As shown in Fig. 6, a systematic framework was implemented to strengthen and capture the relationship between EMG signals and individualised fracture healing outcomes. It includes three sequential machine learning steps (models). In Step 1, the model learns the mapping from eight-channel EMG signals to the three principal components of hand motion: flexion/extension, radial deviation, and fisting. In this step, the standardised set of 23 hand marker positions was used as ground truth to evaluate model performance. The model was also fine-tuned using user-specific EMG signals and each user’s maximum grip strength to improve accuracy and adaptability for personalised rehabilitation in real-world clinical applications. In Step 2, the predicted hand motion components and individual maximum grip strength were combined to estimate tissue-level healing outcomes. The maximum grip strength was used as a key reference to match each input with the most representative case from the set of parametric simulations. The target outputs were obtained from the FE-based DRF healing model under the corresponding representative condition. In Step 3, the models from Step 1 and Step 2 were integrated into a unified pipeline, enabling direct prediction of healing outcomes from EMG signals and maximum grip strength.

Fig. 6figure 6

Training pipeline of the machine learning model development, which includes three steps; Step 1 EMG to motion prediction; Step 2 motion to healing outcome; Step 3 EMG to healing outcome with model recalibration

Several machine learning approaches were selected and evaluated. Considering the non-linear relationships between EMG signals, hand motions, and simulated healing outcomes, Random Forest (RF) and K-Nearest Neighbour (KNN) were chosen for evaluation.
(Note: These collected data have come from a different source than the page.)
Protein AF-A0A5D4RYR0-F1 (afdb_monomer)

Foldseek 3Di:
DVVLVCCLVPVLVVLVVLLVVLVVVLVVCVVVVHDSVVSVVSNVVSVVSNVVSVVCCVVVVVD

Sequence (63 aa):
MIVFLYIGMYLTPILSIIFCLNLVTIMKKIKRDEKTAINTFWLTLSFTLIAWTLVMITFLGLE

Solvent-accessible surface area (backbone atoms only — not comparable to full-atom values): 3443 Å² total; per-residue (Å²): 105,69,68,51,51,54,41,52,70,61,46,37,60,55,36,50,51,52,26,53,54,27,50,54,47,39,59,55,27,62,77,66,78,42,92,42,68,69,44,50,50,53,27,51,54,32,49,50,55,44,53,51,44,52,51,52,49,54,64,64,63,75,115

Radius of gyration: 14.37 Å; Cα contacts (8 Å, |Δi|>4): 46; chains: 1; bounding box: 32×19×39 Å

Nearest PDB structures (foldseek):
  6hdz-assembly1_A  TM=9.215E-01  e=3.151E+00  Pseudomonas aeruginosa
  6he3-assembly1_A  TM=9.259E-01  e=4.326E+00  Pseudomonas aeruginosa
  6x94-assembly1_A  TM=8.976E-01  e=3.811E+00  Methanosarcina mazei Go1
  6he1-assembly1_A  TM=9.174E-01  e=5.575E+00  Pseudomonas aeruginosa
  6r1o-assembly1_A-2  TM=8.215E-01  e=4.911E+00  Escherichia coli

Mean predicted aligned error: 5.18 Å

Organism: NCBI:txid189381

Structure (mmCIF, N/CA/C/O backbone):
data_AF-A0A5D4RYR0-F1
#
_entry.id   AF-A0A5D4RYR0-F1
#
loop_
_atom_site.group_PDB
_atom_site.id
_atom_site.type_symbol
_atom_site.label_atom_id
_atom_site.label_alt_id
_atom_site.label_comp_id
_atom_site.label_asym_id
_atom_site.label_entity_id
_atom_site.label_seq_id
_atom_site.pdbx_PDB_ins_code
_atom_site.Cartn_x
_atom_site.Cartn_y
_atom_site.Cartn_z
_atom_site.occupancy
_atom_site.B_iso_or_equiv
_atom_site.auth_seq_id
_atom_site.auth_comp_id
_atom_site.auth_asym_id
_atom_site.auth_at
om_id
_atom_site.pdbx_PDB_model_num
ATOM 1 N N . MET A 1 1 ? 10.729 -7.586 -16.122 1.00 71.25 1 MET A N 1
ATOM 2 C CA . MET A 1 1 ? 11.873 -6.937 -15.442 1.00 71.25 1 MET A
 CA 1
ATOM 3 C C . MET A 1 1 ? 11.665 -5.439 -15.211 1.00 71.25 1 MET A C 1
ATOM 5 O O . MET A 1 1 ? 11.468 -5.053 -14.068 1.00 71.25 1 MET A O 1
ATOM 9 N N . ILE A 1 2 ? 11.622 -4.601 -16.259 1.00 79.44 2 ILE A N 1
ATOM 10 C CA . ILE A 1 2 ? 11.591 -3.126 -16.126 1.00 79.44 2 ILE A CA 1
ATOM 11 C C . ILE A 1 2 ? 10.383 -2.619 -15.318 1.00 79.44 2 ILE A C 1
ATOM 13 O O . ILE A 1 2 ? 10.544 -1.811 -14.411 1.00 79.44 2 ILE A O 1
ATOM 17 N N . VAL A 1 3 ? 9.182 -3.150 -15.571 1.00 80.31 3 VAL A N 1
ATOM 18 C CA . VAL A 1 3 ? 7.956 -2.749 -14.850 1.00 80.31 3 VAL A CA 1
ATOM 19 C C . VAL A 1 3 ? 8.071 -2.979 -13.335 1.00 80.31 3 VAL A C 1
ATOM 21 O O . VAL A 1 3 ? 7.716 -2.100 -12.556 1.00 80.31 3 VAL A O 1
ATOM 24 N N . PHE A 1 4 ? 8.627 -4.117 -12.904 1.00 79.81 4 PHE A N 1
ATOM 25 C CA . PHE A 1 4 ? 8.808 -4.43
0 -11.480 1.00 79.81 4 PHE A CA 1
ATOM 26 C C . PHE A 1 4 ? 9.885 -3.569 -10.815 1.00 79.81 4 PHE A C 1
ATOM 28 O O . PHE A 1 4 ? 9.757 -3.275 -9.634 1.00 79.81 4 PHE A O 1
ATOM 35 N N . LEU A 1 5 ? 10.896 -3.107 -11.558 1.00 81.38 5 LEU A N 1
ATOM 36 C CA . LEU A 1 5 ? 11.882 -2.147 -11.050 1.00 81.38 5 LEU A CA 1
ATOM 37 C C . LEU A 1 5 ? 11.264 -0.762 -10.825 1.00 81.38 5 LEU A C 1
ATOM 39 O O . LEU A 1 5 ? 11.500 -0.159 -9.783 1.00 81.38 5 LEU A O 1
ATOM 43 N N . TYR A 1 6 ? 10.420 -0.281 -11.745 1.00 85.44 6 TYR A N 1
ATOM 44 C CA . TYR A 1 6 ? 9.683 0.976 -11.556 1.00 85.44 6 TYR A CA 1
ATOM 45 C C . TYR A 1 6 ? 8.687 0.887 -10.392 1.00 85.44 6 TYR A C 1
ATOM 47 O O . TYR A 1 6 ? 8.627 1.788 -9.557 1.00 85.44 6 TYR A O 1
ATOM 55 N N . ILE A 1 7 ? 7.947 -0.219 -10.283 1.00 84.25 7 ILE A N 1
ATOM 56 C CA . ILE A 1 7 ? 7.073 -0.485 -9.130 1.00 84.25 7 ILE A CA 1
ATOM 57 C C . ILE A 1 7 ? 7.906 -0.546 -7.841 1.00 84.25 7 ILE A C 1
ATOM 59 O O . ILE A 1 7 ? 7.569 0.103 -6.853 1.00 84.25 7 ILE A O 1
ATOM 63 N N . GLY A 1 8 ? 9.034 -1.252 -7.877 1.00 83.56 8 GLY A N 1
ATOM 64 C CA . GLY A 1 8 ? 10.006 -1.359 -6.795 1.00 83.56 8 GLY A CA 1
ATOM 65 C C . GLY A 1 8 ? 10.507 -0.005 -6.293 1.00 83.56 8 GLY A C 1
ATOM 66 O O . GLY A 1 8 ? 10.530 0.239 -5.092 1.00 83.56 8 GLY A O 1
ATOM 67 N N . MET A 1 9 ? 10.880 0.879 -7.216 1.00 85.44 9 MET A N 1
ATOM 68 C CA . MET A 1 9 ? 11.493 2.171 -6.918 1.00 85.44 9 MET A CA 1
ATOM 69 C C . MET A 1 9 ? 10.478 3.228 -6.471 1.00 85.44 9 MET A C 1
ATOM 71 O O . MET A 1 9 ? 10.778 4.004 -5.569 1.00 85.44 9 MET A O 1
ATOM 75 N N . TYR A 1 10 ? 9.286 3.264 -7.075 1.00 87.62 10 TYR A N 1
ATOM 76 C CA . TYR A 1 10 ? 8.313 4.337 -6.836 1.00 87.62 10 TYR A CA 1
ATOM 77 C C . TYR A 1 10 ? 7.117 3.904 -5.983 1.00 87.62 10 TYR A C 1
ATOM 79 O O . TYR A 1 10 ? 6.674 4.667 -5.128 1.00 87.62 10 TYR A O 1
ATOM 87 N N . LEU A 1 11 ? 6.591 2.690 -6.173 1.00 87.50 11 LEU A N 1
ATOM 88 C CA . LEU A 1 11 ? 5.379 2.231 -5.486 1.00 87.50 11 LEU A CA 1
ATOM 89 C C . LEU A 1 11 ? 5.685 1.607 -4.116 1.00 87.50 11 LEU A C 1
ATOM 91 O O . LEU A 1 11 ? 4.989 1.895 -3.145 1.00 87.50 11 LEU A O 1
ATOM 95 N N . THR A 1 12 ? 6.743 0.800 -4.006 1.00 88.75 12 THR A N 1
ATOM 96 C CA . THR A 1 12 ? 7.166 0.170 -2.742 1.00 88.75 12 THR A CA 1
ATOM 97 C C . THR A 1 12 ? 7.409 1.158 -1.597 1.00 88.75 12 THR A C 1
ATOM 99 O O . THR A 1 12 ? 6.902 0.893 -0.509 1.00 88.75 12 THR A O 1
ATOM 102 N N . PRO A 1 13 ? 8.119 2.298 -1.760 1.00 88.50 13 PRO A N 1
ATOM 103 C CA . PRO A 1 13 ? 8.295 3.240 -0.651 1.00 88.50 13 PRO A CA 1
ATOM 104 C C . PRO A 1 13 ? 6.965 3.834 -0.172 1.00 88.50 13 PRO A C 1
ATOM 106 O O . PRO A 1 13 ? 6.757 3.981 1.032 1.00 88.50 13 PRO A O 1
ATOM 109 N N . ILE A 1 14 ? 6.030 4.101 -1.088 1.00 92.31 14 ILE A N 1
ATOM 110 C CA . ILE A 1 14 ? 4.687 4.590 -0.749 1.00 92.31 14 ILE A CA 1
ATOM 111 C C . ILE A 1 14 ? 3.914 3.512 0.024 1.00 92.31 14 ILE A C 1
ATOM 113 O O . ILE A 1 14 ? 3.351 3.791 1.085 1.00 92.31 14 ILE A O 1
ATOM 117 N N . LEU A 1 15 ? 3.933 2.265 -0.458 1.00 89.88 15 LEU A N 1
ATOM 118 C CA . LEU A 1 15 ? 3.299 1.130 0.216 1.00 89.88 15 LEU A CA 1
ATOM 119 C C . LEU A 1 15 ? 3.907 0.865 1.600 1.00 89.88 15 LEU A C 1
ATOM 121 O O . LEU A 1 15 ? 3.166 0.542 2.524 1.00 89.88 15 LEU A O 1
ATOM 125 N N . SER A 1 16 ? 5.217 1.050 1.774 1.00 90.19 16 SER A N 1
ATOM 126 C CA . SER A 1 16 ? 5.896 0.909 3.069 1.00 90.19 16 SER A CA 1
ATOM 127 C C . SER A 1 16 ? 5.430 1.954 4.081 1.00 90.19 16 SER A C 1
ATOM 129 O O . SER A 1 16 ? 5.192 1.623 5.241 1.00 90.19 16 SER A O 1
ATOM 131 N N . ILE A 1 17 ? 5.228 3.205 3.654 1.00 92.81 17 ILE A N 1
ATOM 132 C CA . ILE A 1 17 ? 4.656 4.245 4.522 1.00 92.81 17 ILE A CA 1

In addition, as the collected data are sequential, Recurrent Neural Network (RNN), Convolutional Neural Network (CNN), and Long Short-Term Memory (LSTM) networks were also considered.

During training, cross-validation was employed to mitigate bias and overfitting while enhancing model reliability and robustness. To optimize model performance, each model used cross validation in three folds and underwent structured hyperparameter tuning. For RF, grid search was conducted over the number of estimators (50, 100, 200), maximum tree depth (5, 10, 20), and minimum samples per split (0.01–0.1). The KNN model was optimized by selecting the number of neighbours (1–20) that minimized root mean square error (RMSE). For deep learning models, key parameters including number of layers (1–3), hidden units per layer (32–128), learning rate (1e-4–1e-2), batch size (16–64), and activation function (ReLU, tanh) were tuned. Dropout rates (0.1–0.5) and optimizers (Adam, RMSprop) were also considered. Early stopping criteria were applied to prevent overfitting, and model convergence was monitored via validation loss curves.

The step 1 model was also recalibrated with patient-specific EMG data via training new trees (for RF); appending new data to existing dataset (for KNN); proceeding transfer learning (for deep learning models) in step 3 to better predict hand motions. The model performance was tested using four independent testing datasets and evaluated by multiple metrics, including coefficient of determination (R²), root mean square error (RMSE), paired t-test p-value against ground truth, and Cohen’s d effect size. A detailed analysis and discussion of all statistical results can be found in ‘3.4. Statistical Analysis of Model Performance’.

Trial case

To evaluate the model’s real-world applicability, a trial case was conducted using one of the four independent testing datasets, representing a simulated patient. As described in previous sections, the most representative musculoskeletal model was selected based on the individual’s maximum grip strength. Musculoskeletal forces were computed and input into the DRF healing model to generate simulated healing outcomes. At the same time, the pre-trained machine learning model was fine-tuned using the volunteer’s EMG data. The personalised, fine-tuned model was then used to predict healing outcomes, which were subsequently compared with the FEM-based simulation results. This comparison aimed to validate the accuracy and reliability of the machine learning model within a realistic clinical scenario.